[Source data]
::::::::

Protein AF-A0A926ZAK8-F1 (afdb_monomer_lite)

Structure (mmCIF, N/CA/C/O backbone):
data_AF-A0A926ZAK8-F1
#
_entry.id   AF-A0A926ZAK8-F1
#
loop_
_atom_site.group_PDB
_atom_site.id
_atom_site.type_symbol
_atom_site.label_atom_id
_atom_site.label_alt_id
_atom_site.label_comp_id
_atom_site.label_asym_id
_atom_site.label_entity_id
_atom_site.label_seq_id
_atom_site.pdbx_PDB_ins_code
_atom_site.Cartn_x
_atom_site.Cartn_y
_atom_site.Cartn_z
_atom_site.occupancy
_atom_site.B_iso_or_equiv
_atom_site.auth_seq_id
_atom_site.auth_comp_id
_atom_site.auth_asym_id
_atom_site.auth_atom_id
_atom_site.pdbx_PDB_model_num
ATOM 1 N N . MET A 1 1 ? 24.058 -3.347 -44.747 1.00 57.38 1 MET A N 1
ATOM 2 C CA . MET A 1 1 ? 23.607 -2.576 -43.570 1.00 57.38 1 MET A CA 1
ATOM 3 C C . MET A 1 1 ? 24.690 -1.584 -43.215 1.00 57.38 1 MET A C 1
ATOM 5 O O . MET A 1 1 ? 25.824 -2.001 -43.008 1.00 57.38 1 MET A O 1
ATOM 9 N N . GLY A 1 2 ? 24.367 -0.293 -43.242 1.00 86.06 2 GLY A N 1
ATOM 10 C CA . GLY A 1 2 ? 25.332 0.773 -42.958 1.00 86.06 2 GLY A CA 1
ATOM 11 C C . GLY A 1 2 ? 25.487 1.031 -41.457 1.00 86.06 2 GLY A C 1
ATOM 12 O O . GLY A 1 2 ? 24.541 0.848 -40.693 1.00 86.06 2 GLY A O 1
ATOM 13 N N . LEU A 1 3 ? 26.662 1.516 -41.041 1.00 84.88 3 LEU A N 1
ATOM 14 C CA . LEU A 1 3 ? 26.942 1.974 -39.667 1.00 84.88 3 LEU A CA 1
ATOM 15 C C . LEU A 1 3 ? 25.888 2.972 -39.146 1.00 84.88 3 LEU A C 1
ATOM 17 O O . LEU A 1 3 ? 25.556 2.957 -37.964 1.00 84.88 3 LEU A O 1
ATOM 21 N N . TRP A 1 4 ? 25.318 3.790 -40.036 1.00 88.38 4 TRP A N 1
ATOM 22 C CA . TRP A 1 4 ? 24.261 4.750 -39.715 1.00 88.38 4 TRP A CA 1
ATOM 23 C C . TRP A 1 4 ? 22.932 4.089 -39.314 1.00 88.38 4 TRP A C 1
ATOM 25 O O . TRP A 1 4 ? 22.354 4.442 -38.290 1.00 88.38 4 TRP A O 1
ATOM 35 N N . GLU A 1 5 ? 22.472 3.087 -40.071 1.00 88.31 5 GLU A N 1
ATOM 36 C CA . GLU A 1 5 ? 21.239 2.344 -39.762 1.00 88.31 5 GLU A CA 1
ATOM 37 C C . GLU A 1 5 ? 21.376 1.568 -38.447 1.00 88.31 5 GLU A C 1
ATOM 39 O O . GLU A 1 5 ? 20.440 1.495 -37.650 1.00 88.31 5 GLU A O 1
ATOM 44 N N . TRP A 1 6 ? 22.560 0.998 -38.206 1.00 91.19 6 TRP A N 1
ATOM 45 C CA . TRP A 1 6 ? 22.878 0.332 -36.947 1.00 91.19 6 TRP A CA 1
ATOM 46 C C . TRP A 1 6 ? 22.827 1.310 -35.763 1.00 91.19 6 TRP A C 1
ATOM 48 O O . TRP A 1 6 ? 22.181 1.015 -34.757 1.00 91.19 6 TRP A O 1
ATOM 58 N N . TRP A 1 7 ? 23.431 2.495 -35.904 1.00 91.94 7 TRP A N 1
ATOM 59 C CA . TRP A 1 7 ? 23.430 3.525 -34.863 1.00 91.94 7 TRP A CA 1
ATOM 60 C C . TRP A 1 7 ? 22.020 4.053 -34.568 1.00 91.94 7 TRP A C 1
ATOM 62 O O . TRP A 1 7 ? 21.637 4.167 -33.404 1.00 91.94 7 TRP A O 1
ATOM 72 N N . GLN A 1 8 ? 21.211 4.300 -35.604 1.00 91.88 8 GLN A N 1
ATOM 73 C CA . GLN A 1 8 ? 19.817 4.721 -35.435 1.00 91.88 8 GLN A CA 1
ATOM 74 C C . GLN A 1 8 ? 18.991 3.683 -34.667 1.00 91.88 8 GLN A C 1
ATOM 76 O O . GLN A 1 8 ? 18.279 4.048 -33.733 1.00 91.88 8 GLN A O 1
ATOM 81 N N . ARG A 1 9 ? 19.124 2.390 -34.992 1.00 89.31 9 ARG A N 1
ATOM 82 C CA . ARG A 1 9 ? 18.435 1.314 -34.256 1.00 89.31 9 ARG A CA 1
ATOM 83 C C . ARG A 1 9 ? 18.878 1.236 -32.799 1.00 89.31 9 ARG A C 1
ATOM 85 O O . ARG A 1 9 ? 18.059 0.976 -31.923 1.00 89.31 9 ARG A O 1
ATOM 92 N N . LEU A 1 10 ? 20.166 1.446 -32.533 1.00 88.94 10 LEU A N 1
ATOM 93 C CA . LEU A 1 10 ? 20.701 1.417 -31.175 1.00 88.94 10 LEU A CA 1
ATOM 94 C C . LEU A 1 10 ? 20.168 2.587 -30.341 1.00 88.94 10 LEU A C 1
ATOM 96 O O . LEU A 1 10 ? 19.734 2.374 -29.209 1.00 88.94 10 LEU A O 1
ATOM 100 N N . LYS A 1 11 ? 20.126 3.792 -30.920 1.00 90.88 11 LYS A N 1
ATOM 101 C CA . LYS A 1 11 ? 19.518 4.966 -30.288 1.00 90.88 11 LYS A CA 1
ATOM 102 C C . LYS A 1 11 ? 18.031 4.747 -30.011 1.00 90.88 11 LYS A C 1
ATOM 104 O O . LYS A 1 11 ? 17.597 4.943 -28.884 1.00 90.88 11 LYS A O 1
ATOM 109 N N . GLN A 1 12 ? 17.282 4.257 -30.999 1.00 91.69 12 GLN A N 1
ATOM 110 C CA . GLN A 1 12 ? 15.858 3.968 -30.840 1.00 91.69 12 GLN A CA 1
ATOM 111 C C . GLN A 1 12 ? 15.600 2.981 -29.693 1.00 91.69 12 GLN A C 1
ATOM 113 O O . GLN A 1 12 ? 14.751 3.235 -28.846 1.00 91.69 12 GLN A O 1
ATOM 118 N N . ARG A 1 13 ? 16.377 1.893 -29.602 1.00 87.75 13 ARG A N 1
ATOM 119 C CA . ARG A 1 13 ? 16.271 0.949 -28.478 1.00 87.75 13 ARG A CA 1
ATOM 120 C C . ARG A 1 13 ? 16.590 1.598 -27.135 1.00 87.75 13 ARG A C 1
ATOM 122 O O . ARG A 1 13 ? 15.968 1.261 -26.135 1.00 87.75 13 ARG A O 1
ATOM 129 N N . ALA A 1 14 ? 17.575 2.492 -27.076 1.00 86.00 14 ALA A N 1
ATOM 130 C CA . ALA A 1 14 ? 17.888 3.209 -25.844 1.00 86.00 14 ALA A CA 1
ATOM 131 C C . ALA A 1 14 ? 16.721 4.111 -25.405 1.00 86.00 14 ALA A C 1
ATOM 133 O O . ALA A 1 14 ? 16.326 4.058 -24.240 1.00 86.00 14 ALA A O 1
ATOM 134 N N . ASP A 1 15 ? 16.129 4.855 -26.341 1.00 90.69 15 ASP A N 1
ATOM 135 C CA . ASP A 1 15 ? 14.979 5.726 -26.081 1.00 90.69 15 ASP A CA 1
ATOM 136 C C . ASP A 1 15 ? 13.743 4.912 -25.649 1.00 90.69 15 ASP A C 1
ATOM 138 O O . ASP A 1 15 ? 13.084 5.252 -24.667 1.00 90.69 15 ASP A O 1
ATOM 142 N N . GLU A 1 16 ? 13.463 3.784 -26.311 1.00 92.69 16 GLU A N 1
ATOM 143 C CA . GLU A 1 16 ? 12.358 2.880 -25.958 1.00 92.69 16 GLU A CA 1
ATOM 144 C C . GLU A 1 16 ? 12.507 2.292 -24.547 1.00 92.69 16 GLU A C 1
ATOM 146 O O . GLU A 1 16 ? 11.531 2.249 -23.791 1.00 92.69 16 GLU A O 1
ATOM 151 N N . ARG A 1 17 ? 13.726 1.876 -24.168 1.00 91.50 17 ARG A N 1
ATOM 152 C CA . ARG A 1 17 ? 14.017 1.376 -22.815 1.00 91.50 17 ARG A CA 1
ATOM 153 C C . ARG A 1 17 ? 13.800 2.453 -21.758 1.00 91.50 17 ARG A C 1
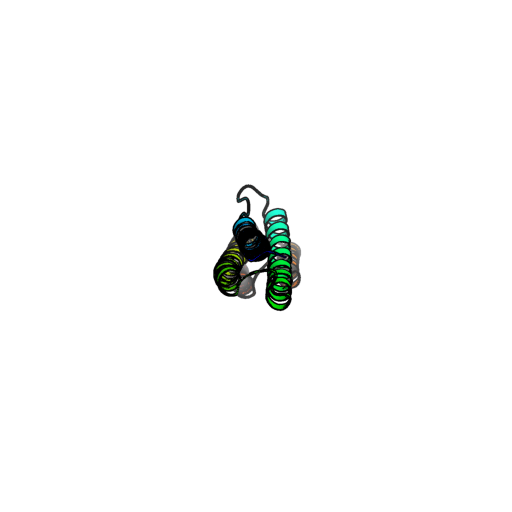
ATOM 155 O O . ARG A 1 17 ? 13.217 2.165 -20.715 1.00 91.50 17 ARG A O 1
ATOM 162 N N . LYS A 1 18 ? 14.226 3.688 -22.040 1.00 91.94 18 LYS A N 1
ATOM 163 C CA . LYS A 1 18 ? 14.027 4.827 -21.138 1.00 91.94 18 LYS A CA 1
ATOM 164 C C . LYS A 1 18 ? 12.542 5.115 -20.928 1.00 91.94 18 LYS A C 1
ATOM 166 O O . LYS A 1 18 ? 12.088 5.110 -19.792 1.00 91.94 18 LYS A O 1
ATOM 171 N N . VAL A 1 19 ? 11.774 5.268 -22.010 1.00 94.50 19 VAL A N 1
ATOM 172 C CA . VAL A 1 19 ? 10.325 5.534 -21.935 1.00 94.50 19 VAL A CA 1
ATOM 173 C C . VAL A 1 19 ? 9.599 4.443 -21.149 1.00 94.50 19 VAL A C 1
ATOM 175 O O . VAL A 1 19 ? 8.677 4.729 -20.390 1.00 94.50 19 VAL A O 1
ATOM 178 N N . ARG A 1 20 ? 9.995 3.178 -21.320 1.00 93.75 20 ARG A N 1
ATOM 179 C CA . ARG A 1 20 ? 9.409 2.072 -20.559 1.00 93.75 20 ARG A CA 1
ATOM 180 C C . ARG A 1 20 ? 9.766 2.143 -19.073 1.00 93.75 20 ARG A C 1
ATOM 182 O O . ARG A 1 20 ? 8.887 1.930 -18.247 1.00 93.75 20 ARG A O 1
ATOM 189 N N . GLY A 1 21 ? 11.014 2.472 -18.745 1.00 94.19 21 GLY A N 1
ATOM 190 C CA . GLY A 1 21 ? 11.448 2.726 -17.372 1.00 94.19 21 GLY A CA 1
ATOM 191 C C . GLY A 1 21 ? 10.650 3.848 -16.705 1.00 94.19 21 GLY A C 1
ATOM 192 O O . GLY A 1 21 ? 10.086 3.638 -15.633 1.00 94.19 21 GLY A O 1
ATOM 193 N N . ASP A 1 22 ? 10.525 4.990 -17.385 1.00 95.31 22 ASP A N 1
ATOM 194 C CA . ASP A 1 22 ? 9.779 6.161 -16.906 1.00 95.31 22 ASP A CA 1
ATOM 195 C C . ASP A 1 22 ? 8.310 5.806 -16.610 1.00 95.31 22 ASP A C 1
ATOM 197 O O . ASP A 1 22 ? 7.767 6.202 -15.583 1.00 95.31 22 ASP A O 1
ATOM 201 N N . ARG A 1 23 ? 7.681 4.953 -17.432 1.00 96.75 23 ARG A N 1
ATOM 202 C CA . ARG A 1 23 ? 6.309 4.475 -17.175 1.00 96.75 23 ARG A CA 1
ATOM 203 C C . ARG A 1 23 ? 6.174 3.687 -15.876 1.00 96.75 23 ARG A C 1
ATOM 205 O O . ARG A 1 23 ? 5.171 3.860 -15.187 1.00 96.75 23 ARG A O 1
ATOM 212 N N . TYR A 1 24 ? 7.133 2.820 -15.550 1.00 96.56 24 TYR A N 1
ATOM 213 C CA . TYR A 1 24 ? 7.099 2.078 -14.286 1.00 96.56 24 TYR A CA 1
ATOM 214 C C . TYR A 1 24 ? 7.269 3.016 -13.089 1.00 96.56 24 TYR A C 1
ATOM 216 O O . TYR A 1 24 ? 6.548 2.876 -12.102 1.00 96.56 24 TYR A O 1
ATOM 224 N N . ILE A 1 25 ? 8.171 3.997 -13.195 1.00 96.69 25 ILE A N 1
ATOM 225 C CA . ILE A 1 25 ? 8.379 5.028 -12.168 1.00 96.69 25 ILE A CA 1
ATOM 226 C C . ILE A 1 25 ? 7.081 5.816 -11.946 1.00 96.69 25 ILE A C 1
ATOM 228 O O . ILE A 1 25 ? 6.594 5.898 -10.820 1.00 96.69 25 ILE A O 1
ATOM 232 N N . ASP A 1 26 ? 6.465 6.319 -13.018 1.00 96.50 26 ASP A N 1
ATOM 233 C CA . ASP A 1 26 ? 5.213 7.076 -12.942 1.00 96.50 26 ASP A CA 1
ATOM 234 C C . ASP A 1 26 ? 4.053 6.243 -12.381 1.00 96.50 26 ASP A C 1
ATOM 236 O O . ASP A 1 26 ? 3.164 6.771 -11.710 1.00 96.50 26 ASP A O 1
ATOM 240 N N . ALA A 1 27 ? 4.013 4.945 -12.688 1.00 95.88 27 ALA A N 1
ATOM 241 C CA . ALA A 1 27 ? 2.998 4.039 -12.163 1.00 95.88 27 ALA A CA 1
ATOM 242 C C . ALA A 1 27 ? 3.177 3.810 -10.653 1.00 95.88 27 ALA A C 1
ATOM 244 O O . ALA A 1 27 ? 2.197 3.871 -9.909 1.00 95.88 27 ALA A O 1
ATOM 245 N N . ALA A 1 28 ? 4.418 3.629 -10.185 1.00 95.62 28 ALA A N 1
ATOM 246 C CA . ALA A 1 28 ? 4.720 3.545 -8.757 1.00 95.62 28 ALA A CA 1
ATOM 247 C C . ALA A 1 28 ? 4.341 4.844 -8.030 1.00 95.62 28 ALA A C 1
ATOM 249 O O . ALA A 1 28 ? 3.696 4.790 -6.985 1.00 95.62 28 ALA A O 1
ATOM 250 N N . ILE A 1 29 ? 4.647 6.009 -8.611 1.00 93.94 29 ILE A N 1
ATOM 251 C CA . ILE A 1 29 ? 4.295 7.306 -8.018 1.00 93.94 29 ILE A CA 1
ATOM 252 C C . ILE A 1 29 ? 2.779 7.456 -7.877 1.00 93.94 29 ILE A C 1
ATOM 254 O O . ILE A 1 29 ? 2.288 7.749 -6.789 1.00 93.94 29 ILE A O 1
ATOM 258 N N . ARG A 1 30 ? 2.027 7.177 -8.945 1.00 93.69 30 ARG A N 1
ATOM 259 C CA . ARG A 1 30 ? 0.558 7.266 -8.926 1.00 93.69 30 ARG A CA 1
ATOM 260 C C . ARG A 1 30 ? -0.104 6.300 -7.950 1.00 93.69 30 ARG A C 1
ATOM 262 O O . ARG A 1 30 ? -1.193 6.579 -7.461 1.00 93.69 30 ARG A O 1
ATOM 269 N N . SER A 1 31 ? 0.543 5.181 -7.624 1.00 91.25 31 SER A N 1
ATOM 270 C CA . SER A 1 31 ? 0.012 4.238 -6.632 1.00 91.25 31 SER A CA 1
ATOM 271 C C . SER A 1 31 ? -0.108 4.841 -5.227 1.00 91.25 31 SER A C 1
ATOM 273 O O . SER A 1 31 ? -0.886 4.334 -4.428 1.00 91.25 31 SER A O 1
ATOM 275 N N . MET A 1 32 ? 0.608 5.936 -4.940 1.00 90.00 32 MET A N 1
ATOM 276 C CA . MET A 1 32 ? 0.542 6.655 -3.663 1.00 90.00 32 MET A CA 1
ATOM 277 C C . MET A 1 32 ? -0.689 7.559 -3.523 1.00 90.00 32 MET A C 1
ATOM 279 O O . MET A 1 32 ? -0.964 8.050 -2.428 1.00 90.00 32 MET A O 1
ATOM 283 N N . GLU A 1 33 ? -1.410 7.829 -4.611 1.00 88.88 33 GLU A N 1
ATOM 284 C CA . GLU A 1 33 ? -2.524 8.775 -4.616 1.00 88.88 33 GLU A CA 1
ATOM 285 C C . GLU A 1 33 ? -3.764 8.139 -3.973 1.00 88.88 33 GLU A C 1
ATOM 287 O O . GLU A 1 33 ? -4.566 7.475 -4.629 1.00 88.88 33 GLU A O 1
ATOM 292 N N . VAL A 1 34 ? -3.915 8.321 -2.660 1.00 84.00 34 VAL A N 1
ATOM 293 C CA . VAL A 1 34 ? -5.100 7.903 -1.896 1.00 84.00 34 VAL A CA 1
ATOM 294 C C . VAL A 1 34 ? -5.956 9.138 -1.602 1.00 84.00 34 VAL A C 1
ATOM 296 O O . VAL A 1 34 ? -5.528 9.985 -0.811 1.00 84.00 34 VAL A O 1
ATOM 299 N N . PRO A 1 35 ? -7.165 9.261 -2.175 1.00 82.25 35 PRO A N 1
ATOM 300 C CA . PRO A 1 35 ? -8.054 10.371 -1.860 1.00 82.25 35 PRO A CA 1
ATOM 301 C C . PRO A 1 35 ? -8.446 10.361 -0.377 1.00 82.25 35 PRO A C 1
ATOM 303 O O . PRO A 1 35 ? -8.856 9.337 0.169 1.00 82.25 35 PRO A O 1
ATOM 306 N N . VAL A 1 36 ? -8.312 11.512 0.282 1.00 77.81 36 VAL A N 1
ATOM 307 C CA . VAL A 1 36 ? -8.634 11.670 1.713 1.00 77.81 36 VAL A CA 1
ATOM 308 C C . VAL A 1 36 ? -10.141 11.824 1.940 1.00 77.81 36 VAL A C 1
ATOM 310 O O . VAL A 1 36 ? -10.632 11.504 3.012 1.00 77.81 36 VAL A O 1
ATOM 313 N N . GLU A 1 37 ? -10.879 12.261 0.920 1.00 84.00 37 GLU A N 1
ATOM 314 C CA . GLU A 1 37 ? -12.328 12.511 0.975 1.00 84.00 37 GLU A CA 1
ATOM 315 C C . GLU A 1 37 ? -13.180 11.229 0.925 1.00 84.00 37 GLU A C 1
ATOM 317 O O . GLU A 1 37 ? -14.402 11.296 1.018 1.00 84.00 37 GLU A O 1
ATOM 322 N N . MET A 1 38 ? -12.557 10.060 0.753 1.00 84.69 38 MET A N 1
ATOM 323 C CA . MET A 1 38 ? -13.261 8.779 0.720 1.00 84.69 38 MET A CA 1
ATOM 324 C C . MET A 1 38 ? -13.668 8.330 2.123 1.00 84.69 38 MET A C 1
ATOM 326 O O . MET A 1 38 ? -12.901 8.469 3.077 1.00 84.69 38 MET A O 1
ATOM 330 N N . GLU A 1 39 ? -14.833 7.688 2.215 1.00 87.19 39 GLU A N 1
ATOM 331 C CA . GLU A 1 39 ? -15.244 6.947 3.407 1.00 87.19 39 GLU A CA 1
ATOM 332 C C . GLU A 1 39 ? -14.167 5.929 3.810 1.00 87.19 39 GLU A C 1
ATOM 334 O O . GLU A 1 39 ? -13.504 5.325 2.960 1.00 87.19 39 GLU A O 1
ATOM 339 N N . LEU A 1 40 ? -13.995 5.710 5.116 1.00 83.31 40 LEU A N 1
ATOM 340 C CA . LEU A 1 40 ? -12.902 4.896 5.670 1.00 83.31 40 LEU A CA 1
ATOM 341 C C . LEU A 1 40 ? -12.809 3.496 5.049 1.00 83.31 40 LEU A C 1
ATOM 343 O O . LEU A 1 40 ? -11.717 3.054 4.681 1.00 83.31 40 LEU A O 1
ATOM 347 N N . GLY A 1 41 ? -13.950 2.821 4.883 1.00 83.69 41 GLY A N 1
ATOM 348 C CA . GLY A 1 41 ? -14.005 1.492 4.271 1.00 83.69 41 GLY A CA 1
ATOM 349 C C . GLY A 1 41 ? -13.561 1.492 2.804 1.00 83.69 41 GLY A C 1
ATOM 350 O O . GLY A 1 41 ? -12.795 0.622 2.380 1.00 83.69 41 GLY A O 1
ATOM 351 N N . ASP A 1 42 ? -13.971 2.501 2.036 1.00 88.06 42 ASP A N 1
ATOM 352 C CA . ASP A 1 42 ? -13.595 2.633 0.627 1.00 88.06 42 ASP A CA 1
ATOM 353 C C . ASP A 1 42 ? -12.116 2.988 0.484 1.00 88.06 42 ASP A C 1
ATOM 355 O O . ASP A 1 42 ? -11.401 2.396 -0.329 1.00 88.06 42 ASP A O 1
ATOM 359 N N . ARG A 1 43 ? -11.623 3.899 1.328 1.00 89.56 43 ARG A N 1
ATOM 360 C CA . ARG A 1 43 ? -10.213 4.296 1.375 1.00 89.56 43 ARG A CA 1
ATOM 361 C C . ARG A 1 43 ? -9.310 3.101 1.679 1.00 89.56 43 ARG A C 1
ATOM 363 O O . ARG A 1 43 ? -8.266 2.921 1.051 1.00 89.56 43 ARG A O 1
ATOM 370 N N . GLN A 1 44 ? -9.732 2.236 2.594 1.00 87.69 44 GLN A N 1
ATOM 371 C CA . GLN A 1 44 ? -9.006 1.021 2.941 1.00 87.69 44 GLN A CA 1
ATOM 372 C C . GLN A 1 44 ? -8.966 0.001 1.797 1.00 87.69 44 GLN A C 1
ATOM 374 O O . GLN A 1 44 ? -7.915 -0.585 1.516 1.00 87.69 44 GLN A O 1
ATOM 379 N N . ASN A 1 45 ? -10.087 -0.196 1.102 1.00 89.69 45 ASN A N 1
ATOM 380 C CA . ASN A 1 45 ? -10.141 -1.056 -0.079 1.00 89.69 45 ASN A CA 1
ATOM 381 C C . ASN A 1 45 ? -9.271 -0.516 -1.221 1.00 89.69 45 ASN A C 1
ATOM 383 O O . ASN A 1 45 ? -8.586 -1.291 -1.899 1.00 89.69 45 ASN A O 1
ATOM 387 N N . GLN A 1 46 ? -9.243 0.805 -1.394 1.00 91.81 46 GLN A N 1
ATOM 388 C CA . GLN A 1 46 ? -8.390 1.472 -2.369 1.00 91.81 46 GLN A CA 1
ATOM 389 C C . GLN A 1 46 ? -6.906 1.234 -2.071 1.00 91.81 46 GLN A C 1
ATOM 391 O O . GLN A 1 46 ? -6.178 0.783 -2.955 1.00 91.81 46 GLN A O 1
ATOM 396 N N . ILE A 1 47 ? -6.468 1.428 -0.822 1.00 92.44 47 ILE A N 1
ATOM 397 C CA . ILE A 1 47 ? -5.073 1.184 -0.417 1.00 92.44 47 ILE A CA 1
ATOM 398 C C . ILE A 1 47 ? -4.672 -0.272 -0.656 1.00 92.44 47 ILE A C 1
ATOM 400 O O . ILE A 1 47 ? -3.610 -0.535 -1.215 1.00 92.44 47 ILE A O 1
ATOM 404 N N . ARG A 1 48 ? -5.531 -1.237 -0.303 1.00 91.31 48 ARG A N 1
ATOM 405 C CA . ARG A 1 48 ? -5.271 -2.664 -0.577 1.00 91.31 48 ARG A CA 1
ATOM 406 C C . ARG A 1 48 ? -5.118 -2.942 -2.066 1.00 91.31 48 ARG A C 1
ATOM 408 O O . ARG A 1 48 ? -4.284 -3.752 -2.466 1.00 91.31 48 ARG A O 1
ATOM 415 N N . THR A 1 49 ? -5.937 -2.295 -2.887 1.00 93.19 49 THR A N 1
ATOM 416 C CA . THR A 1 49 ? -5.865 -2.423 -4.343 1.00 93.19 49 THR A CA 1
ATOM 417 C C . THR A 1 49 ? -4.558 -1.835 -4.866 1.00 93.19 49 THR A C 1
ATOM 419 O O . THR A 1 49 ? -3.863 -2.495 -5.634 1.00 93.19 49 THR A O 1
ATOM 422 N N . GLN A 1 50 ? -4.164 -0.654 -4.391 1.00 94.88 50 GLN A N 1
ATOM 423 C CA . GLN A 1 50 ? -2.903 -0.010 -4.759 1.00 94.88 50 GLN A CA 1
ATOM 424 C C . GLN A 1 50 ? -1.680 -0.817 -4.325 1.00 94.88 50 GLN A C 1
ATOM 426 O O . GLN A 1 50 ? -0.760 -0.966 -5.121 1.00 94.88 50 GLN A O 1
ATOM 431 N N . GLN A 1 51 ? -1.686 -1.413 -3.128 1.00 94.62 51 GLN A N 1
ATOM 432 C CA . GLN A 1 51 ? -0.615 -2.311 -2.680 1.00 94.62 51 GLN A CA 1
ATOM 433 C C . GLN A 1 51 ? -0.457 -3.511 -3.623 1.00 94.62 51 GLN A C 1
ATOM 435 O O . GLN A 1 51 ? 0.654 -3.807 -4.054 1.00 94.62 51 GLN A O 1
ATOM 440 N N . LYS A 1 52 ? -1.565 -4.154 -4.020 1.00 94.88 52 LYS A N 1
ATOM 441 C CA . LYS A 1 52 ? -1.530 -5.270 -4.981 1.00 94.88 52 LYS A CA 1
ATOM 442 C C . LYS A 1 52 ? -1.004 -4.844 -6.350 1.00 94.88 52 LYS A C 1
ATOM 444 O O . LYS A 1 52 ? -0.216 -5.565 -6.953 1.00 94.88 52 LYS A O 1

::::::::

**TASK PROMPT**
Write the "ATOM 433 C C" line and all later lines exactly. Stop at the end of the data.

**OUTPUT OF THE EXERCISE**
ATOM 433 C C . GLN A 1 51 ? -0.457 -3.511 -3.623 1.00 94.62 51 GLN A C 1
ATOM 435 O O . GLN A 1 51 ? 0.654 -3.807 -4.054 1.00 94.62 51 GLN A O 1
ATOM 440 N N . LYS A 1 52 ? -1.565 -4.154 -4.020 1.00 94.88 52 LYS A N 1
ATOM 441 C CA . LYS A 1 52 ? -1.530 -5.270 -4.981 1.00 94.88 52 LYS A CA 1
ATOM 442 C C . LYS A 1 52 ? -1.004 -4.844 -6.350 1.00 94.88 52 LYS A C 1
ATOM 444 O O . LYS A 1 52 ? -0.216 -5.565 -6.953 1.00 94.88 52 LYS A O 1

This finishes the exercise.